• Exercise instructions: Transcribe the entries below exactly from their first line through the line containing "ATOM 21 O O", and let no picture into the copy.

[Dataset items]
##########
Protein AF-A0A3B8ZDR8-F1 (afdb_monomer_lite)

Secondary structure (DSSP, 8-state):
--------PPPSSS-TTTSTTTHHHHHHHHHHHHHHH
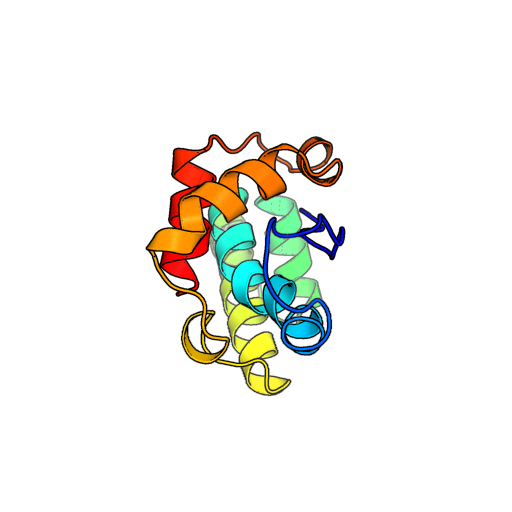HGGG-HHHHHHHHHHTT---TT--HHHHHHHHHHHHHHHHHHTT--S-SGGGT--GGGHHHHHHHHHH-GGGGGSSSPPPHHHHHHHHHHT-

Structure (mmCIF, N/CA/C/O backbone):
data_AF-A0A3B8ZDR8-F1
#
_entry.id   AF-A0A3B8ZDR8-F1
#
loop_
_atom_site.group_PDB
_atom_site.id
_atom_site.type_symbol
_atom_site.label_atom_id
_atom_site.label_alt_id
_atom_site.label_comp_id
_atom_site.label_asym_id
_atom_site.label_entity_id
_atom_site.label_seq_id
_atom_site.pdbx_PDB_ins_code
_atom_site.Cartn_x
_atom_site.Cartn_y
_atom_site.Cartn_z
_atom_site.occupancy
_atom_site.B_iso_or_equiv
_atom_site.auth_seq_id
_atom_site.auth_comp_id
_atom_site.auth_asym_id
_atom_site.auth_atom_id
_atom_site.pdbx_PDB_model_num
ATOM 1 N N . MET A 1 1 ? 7.685 3.525 1.655 1.00 44.78 1 MET A N 1
ATOM 2 C CA . MET A 1 1 ? 6.425 2.762 1.583 1.00 44.78 1 MET A CA 1
ATOM 3 C C . MET A 1 1 ? 5.890 2.816 2.994 1.00 44.78 1 MET A C 1
ATOM 5 O O . MET A 1 1 ? 6.640 2.419 3.874 1.00 44.78 1 MET A O 1
ATOM 9 N N . LEU A 1 2 ? 4.742 3.464 3.225 1.00 42.06 2 LEU A N 1
ATOM 10 C CA . LEU A 1 2 ? 4.146 3.598 4.561 1.00 42.06 2 LEU A CA 1
ATOM 11 C C . LEU A 1 2 ? 4.211 2.253 5.280 1.00 42.06 2 LEU A C 1
ATOM 13 O O . LEU A 1 2 ? 3.497 1.322 4.915 1.00 42.06 2 LEU A O 1
ATOM 17 N N . ALA A 1 3 ? 5.061 2.155 6.293 1.00 41.91 3 ALA A N 1
ATOM 18 C CA . ALA A 1 3 ? 4.907 1.120 7.284 1.00 41.91 3 ALA A CA 1
ATOM 19 C C . ALA A 1 3 ? 3.738 1.573 8.157 1.00 41.91 3 ALA A C 1
ATOM 21 O O . ALA A 1 3 ? 3.929 2.221 9.168 1.00 41.91 3 ALA A O 1
ATOM 22 N N . PHE A 1 4 ? 2.508 1.233 7.778 1.00 46.56 4 PHE A N 1
ATOM 23 C CA . PHE A 1 4 ? 1.359 1.270 8.696 1.00 46.56 4 PHE A CA 1
ATOM 24 C C . PHE A 1 4 ? 1.469 0.147 9.754 1.00 46.56 4 PHE A C 1
ATOM 26 O O . PHE A 1 4 ? 0.480 -0.411 10.230 1.00 46.56 4 PHE A O 1
ATOM 33 N N . LEU A 1 5 ? 2.704 -0.274 10.038 1.00 42.16 5 LEU A N 1
ATOM 34 C CA . LEU A 1 5 ? 3.032 -1.438 10.825 1.00 42.16 5 LEU A CA 1
ATOM 35 C C . LEU A 1 5 ? 3.063 -1.008 12.283 1.00 42.16 5 LEU A C 1
ATOM 37 O O . LEU A 1 5 ? 4.087 -0.591 12.810 1.00 42.16 5 LEU A O 1
ATOM 41 N N . ALA A 1 6 ? 1.908 -1.199 12.909 1.00 42.78 6 ALA A N 1
ATOM 42 C CA . ALA A 1 6 ? 1.836 -1.733 14.257 1.00 42.78 6 ALA A CA 1
ATOM 43 C C . ALA A 1 6 ? 2.537 -0.912 15.346 1.00 42.78 6 ALA A C 1
ATOM 45 O O . ALA A 1 6 ? 3.253 -1.484 16.166 1.00 42.78 6 ALA A O 1
ATOM 46 N N . HIS A 1 7 ? 2.275 0.394 15.439 1.00 38.44 7 HIS A N 1
ATOM 47 C CA . HIS A 1 7 ? 2.351 1.000 16.763 1.00 38.44 7 HIS A CA 1
ATOM 48 C C . HIS A 1 7 ? 1.016 0.837 17.483 1.00 38.44 7 HIS A C 1
ATOM 50 O O . HIS A 1 7 ? 0.050 1.555 17.227 1.00 38.44 7 HIS A O 1
ATOM 56 N N . ASP A 1 8 ? 1.004 -0.154 18.377 1.00 46.09 8 ASP A N 1
ATOM 57 C CA . ASP A 1 8 ? 0.071 -0.328 19.487 1.00 46.09 8 ASP A CA 1
ATOM 58 C C . ASP A 1 8 ? -0.123 1.015 20.216 1.00 46.09 8 ASP A C 1
ATOM 60 O O . ASP A 1 8 ? 0.599 1.351 21.153 1.00 46.09 8 ASP A O 1
ATOM 64 N N . SER A 1 9 ? -1.067 1.830 19.749 1.00 37.84 9 SER A N 1
ATOM 65 C CA . SER A 1 9 ? -1.556 2.992 20.486 1.00 37.84 9 SER A CA 1
ATOM 66 C C . SER A 1 9 ? -2.867 2.582 21.150 1.00 37.84 9 SER A C 1
ATOM 68 O O . SER A 1 9 ? -3.759 2.099 20.444 1.00 37.84 9 SER A O 1
ATOM 70 N N . PRO A 1 10 ? -2.984 2.724 22.482 1.00 36.81 10 PRO A N 1
ATOM 71 C CA . PRO A 1 10 ? -4.074 2.142 23.250 1.00 36.81 10 PRO A CA 1
ATOM 72 C C . PRO A 1 10 ? -5.396 2.756 22.798 1.00 36.81 10 PRO A C 1
ATOM 74 O O . PRO A 1 10 ? -5.578 3.975 22.837 1.00 36.81 10 PRO A O 1
ATOM 77 N N . THR A 1 11 ? -6.329 1.916 22.356 1.00 43.66 11 THR A N 1
ATOM 78 C CA . THR A 1 11 ? -7.720 2.334 22.219 1.00 43.66 11 THR A CA 1
ATOM 79 C C . THR A 1 11 ? -8.248 2.591 23.622 1.00 43.66 11 THR A C 1
ATOM 81 O O . THR A 1 11 ? -8.141 1.755 24.515 1.00 43.66 11 THR A O 1
ATOM 84 N N . CYS A 1 12 ? -8.723 3.812 23.843 1.00 35.34 12 CYS A N 1
ATOM 85 C CA . CYS A 1 12 ? -9.314 4.215 25.106 1.00 35.34 12 CY
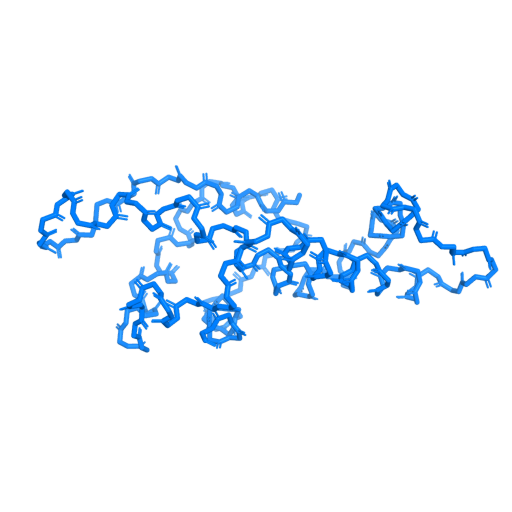S A CA 1
ATOM 86 C C . CYS A 1 12 ? -10.553 3.351 25.370 1.00 35.34 12 CYS A C 1
ATOM 88 O O . CYS A 1 12 ? -11.546 3.503 24.663 1.00 35.34 12 CYS A O 1
ATOM 90 N N . GLY A 1 13 ? -10.471 2.497 26.391 1.00 43.31 13 GLY A N 1
ATOM 91 C CA . GLY A 1 13 ? -11.576 1.669 26.867 1.00 43.31 13 GLY A CA 1
ATOM 92 C C . GLY A 1 13 ? -11.730 0.365 26.087 1.00 43.31 13 GLY A C 1
ATOM 93 O O . GLY A 1 13 ? -11.834 0.380 24.868 1.00 43.31 13 GLY A O 1
ATOM 94 N N . ASP A 1 14 ? -11.799 -0.728 26.843 1.00 36.44 14 ASP A N 1
ATOM 95 C CA . ASP A 1 14 ? -12.171 -2.092 26.448 1.00 36.44 14 ASP A CA 1
ATOM 96 C C . ASP A 1 14 ? -11.001 -3.033 26.073 1.00 36.44 14 ASP A C 1
ATOM 98 O O . ASP A 1 14 ? -10.055 -2.678 25.375 1.00 36.44 14 ASP A O 1
ATOM 102 N N . ASP A 1 15 ? -11.058 -4.231 26.666 1.00 39.94 15 ASP A N 1
ATOM 103 C CA . ASP A 1 15 ? -10.038 -5.280 26.815 1.00 39.94 15 ASP A CA 1
ATOM 104 C C . ASP A 1 15 ? -8.931 -5.368 25.738 1.00 39.94 15 ASP A C 1
ATOM 106 O O . ASP A 1 15 ? -9.129 -5.862 24.626 1.00 39.94 15 ASP A O 1
ATOM 110 N N . GLU A 1 16 ? -7.692 -5.055 26.144 1.00 42.16 16 GLU A N 1
ATOM 111 C CA . GLU A 1 16 ? -6.435 -5.239 25.384 1.00 42.16 16 GLU A CA 1
ATOM 112 C C . GLU A 1 16 ? -6.235 -6.668 24.827 1.00 42.16 16 GLU A C 1
ATOM 114 O O . GLU A 1 16 ? -5.426 -6.889 23.920 1.00 42.16 16 GLU A O 1
ATOM 119 N N . SER A 1 17 ? -6.948 -7.660 25.373 1.00 44.25 17 SER A N 1
ATOM 120 C CA . SER A 1 17 ? -6.798 -9.067 24.998 1.00 44.25 17 SER A CA 1
ATOM 121 C C . SER A 1 17 ? -7.567 -9.454 23.730 1.00 44.25 17 SER A C 1
ATOM 123 O O . SER A 1 17 ? -7.094 -10.312 22.979 1.00 44.25 17 SER A O 1
ATOM 125 N N . GLU A 1 18 ? -8.695 -8.796 23.432 1.00 42.53 18 GLU A N 1
ATOM 126 C CA . GLU A 1 18 ? -9.562 -9.211 22.326 1.00 42.53 18 GLU A CA 1
ATOM 127 C C . GLU A 1 18 ? -9.105 -8.663 20.971 1.00 42.53 18 GLU A C 1
ATOM 129 O O . GLU A 1 18 ? -9.272 -9.344 19.973 1.00 42.53 18 GLU A O 1
ATOM 134 N N . LEU A 1 19 ? -8.432 -7.512 20.882 1.00 48.38 19 LEU A N 1
ATOM 135 C CA . LEU A 1 19 ? -8.035 -6.934 19.580 1.00 48.38 19 LEU A CA 1
ATOM 136 C C . LEU A 1 19 ? -6.627 -7.348 19.110 1.00 48.38 19 LEU A C 1
ATOM 138 O O . LEU A 1 19 ? -6.260 -7.158 17.946 1.00 48.38 19 LEU A O 1
ATOM 142 N N . ARG A 1 20 ? -5.829 -7.976 19.983 1.00 52.00 20 ARG A N 1
ATOM 143 C CA . ARG A 1 20 ? -4.428 -8.349 19.709 1.00 52.00 20 ARG A CA 1
ATOM 144 C C . ARG A 1 20 ? -4.271 -9.350 18.563 1.00 52.00 20 ARG A C 1
ATOM 146 O O . ARG A 1 20 ? -3.232 -9.388 17.911 1.00 52.00 20 ARG A O 1
ATOM 153 N N . HIS A 1 21 ? -5.293 -10.161 18.301 1.00 55.50 21 HIS A N 1
ATOM 154 C CA . HIS A 1 21 ? -5.284 -11.121 17.197 1.00 55.50 21 HIS A CA 1
ATOM 155 C C . HIS A 1 21 ? -5.625 -10.486 15.837 1.00 55.50 21 HIS A C 1
ATOM 157 O O . HIS A 1 21 ? -5.317 -11.081 14.803 1.00 55.50 21 HIS A O 1
ATOM 163 N N . LEU A 1 22 ? -6.208 -9.282 15.831 1.00 54.00 22 LEU A N 1
ATOM 164 C CA . LEU A 1 22 ? -6.578 -8.527 14.629 1.00 54.00 22 LEU A CA 1
ATOM 165 C C . LEU A 1 22 ? -5.436 -7.621 14.143 1.00 54.00 22 LEU A C 1
ATOM 167 O O . LEU A 1 22 ? -5.355 -7.303 12.954 1.00 54.00 22 LEU A O 1
ATOM 171 N N . SER A 1 23 ? -4.515 -7.244 15.039 1.00 62.72 23 SER A N 1
ATOM 172 C CA . SER A 1 23 ? -3.392 -6.341 14.736 1.00 62.72 23 SER A CA 1
ATOM 173 C C . SER A 1 23 ? -2.507 -6.846 13.590 1.00 62.72 23 SER A C 1
ATOM 175 O O . SER A 1 23 ? -2.104 -6.058 12.734 1.00 62.72 23 SER A O 1
ATOM 177 N N . LYS A 1 24 ? -2.287 -8.165 13.501 1.00 66.75 24 LYS A N 1
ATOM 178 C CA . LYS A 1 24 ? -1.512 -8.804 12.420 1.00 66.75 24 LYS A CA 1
##########
• Solution for this problem:
Protein AF-A0A3B8ZDR8-F1 (afdb_monomer_lite)

Secondary structure (DSSP, 8-state):
--------PPPSSS-TTTSTTTHHHHHHHHHHHHHHH
HGGG-HHHHHHHHHHTT---TT--HHHHHHHHHHHHHHHHHHTT--S-SGGGT--GGGHHHHHHHHHH-GGGGGSSSPPPHHHHHHHHHHT-

Structure (mmCIF, N/CA/C/O backbone):
data_AF-A0A3B8ZDR8-F1
#
_entry.id   AF-A0A3B8ZDR8-F1
#
loop_
_atom_site.group_PDB
_atom_site.id
_atom_site.type_symbol
_atom_site.label_atom_id
_atom_site.label_alt_id
_atom_site.label_comp_id
_atom_site.label_asym_id
_atom_site.label_entity_id
_atom_site.label_seq_id
_atom_site.pdbx_PDB_ins_code
_atom_site.Cartn_x
_atom_site.Cartn_y
_atom_site.Cartn_z
_atom_site.occupancy
_atom_site.B_iso_or_equiv
_atom_site.auth_seq_id
_atom_site.auth_comp_id
_atom_site.auth_asym_id
_atom_site.auth_atom_id
_atom_site.pdbx_PDB_model_num
ATOM 1 N N . MET A 1 1 ? 7.685 3.525 1.655 1.00 44.78 1 MET A N 1
ATOM 2 C CA . MET A 1 1 ? 6.425 2.762 1.583 1.00 44.78 1 MET A CA 1
ATOM 3 C C . MET A 1 1 ? 5.890 2.816 2.994 1.00 44.78 1 MET A C 1
ATOM 5 O O . MET A 1 1 ? 6.640 2.419 3.874 1.00 44.78 1 MET A O 1
ATOM 9 N N . LEU A 1 2 ? 4.742 3.464 3.225 1.00 42.06 2 LEU A N 1
ATOM 10 C CA . LEU A 1 2 ? 4.146 3.598 4.561 1.00 42.06 2 LEU A CA 1
ATOM 11 C C . LEU A 1 2 ? 4.211 2.253 5.280 1.00 42.06 2 LEU A C 1
ATOM 13 O O . LEU A 1 2 ? 3.497 1.322 4.915 1.00 42.06 2 LEU A O 1
ATOM 17 N N . ALA A 1 3 ? 5.061 2.155 6.293 1.00 41.91 3 ALA A N 1
ATOM 18 C CA . ALA A 1 3 ? 4.907 1.120 7.284 1.00 41.91 3 ALA A CA 1
ATOM 19 C C . ALA A 1 3 ? 3.738 1.573 8.157 1.00 41.91 3 ALA A C 1
ATOM 21 O O . ALA A 1 3 ? 3.929 2.221 9.168 1.00 41.91 3 ALA A O 1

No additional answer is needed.